*** Data provided Section Begins ***
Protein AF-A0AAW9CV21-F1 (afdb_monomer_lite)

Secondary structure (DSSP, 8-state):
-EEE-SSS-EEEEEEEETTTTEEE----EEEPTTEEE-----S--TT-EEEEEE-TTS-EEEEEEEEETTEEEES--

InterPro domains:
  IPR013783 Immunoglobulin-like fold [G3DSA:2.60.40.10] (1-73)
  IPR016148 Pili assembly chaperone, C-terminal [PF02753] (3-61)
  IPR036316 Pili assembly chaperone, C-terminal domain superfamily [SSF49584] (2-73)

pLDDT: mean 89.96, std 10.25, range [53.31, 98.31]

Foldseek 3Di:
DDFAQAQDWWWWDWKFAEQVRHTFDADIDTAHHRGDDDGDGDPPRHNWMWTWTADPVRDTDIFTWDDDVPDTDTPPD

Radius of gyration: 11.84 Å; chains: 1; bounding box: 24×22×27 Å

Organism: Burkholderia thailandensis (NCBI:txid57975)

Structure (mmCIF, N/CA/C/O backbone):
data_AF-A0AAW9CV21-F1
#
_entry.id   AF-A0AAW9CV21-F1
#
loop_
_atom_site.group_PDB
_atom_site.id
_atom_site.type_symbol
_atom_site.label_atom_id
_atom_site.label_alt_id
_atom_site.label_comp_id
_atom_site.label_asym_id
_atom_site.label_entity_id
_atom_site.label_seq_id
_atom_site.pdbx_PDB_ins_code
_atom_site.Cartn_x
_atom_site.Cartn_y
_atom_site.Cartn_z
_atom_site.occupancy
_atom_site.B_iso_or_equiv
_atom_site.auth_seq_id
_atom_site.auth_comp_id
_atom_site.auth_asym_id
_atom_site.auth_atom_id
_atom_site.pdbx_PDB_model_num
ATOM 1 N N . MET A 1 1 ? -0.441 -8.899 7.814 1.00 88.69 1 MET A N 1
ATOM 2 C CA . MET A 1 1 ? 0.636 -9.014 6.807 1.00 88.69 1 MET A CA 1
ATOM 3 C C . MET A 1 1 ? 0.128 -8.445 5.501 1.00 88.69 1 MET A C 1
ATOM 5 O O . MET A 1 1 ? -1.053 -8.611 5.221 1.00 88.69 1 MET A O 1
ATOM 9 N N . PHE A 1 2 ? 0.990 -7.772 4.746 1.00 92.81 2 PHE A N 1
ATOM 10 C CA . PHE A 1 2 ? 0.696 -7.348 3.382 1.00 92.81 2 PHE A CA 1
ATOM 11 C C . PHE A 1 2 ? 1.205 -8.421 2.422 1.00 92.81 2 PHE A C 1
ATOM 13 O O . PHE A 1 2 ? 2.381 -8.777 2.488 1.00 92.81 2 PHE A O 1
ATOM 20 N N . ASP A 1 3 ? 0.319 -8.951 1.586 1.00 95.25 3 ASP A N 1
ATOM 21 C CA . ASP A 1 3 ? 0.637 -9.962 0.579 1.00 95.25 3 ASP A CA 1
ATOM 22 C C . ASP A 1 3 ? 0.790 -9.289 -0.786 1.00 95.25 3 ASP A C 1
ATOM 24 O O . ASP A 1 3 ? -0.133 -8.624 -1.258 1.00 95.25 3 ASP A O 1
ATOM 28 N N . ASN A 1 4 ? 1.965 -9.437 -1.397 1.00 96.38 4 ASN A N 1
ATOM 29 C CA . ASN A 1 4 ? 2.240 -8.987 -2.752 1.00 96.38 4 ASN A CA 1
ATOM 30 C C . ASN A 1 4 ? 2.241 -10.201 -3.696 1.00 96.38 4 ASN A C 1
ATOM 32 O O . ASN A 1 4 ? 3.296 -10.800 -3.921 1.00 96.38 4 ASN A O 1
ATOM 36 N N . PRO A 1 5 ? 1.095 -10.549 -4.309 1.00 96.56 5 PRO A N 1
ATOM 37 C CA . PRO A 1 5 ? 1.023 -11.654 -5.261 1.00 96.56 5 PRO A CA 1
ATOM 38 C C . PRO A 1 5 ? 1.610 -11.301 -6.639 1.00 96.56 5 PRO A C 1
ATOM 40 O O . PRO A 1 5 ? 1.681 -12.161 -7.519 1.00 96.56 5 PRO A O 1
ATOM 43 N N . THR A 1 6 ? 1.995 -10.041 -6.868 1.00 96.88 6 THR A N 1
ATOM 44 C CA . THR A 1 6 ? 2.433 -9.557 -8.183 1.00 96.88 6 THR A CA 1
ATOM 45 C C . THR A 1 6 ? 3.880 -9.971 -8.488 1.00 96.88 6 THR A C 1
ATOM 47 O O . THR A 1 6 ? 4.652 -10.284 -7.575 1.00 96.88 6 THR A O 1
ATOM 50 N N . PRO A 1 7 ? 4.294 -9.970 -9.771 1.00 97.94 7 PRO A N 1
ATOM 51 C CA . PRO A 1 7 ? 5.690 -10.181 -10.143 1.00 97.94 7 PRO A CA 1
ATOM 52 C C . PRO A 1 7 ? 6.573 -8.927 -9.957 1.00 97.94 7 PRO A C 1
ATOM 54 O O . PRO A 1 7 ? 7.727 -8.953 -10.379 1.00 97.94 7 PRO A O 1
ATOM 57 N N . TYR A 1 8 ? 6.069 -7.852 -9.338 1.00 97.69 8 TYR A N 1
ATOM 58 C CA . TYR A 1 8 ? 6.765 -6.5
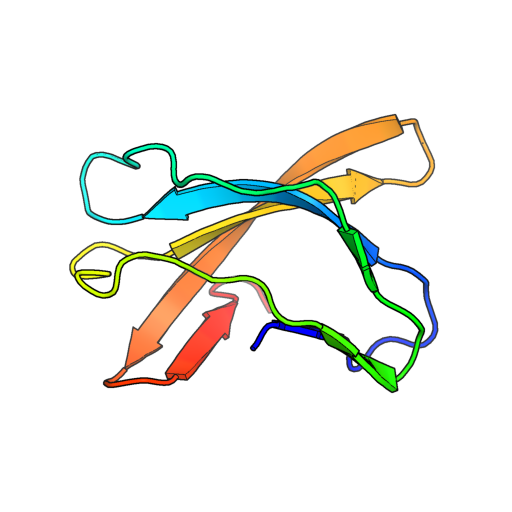69 -9.193 1.00 97.69 8 TYR A CA 1
ATOM 59 C C . TYR A 1 8 ? 7.086 -6.253 -7.732 1.00 97.69 8 TYR A C 1
ATOM 61 O O . TYR A 1 8 ? 6.451 -6.778 -6.816 1.00 97.69 8 TYR A O 1
ATOM 69 N N . HIS A 1 9 ? 8.076 -5.385 -7.511 1.00 97.88 9 HIS A N 1
ATOM 70 C CA . HIS A 1 9 ? 8.301 -4.807 -6.188 1.00 97.88 9 HIS A CA 1
ATOM 71 C C . HIS A 1 9 ? 7.219 -3.764 -5.911 1.00 97.88 9 HIS A C 1
ATOM 73 O O . HIS A 1 9 ? 6.916 -2.946 -6.775 1.00 97.88 9 HIS A O 1
ATOM 79 N N . VAL A 1 10 ? 6.655 -3.784 -4.706 1.00 97.62 10 VAL A N 1
ATOM 80 C CA . VAL A 1 10 ? 5.649 -2.805 -4.275 1.00 97.62 10 VAL A CA 1
ATOM 81 C C . VAL A 1 10 ? 6.198 -2.049 -3.077 1.00 97.62 10 VAL A C 1
ATOM 83 O O . VAL A 1 10 ? 6.469 -2.649 -2.040 1.00 97.62 10 VAL A O 1
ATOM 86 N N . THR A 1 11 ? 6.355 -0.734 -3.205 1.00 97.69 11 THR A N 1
*** Data provided Section Ends ***
- _What is required_
Count each line above where the string "chaperone" occurs. Give the number only.

- _Reply to the task_
2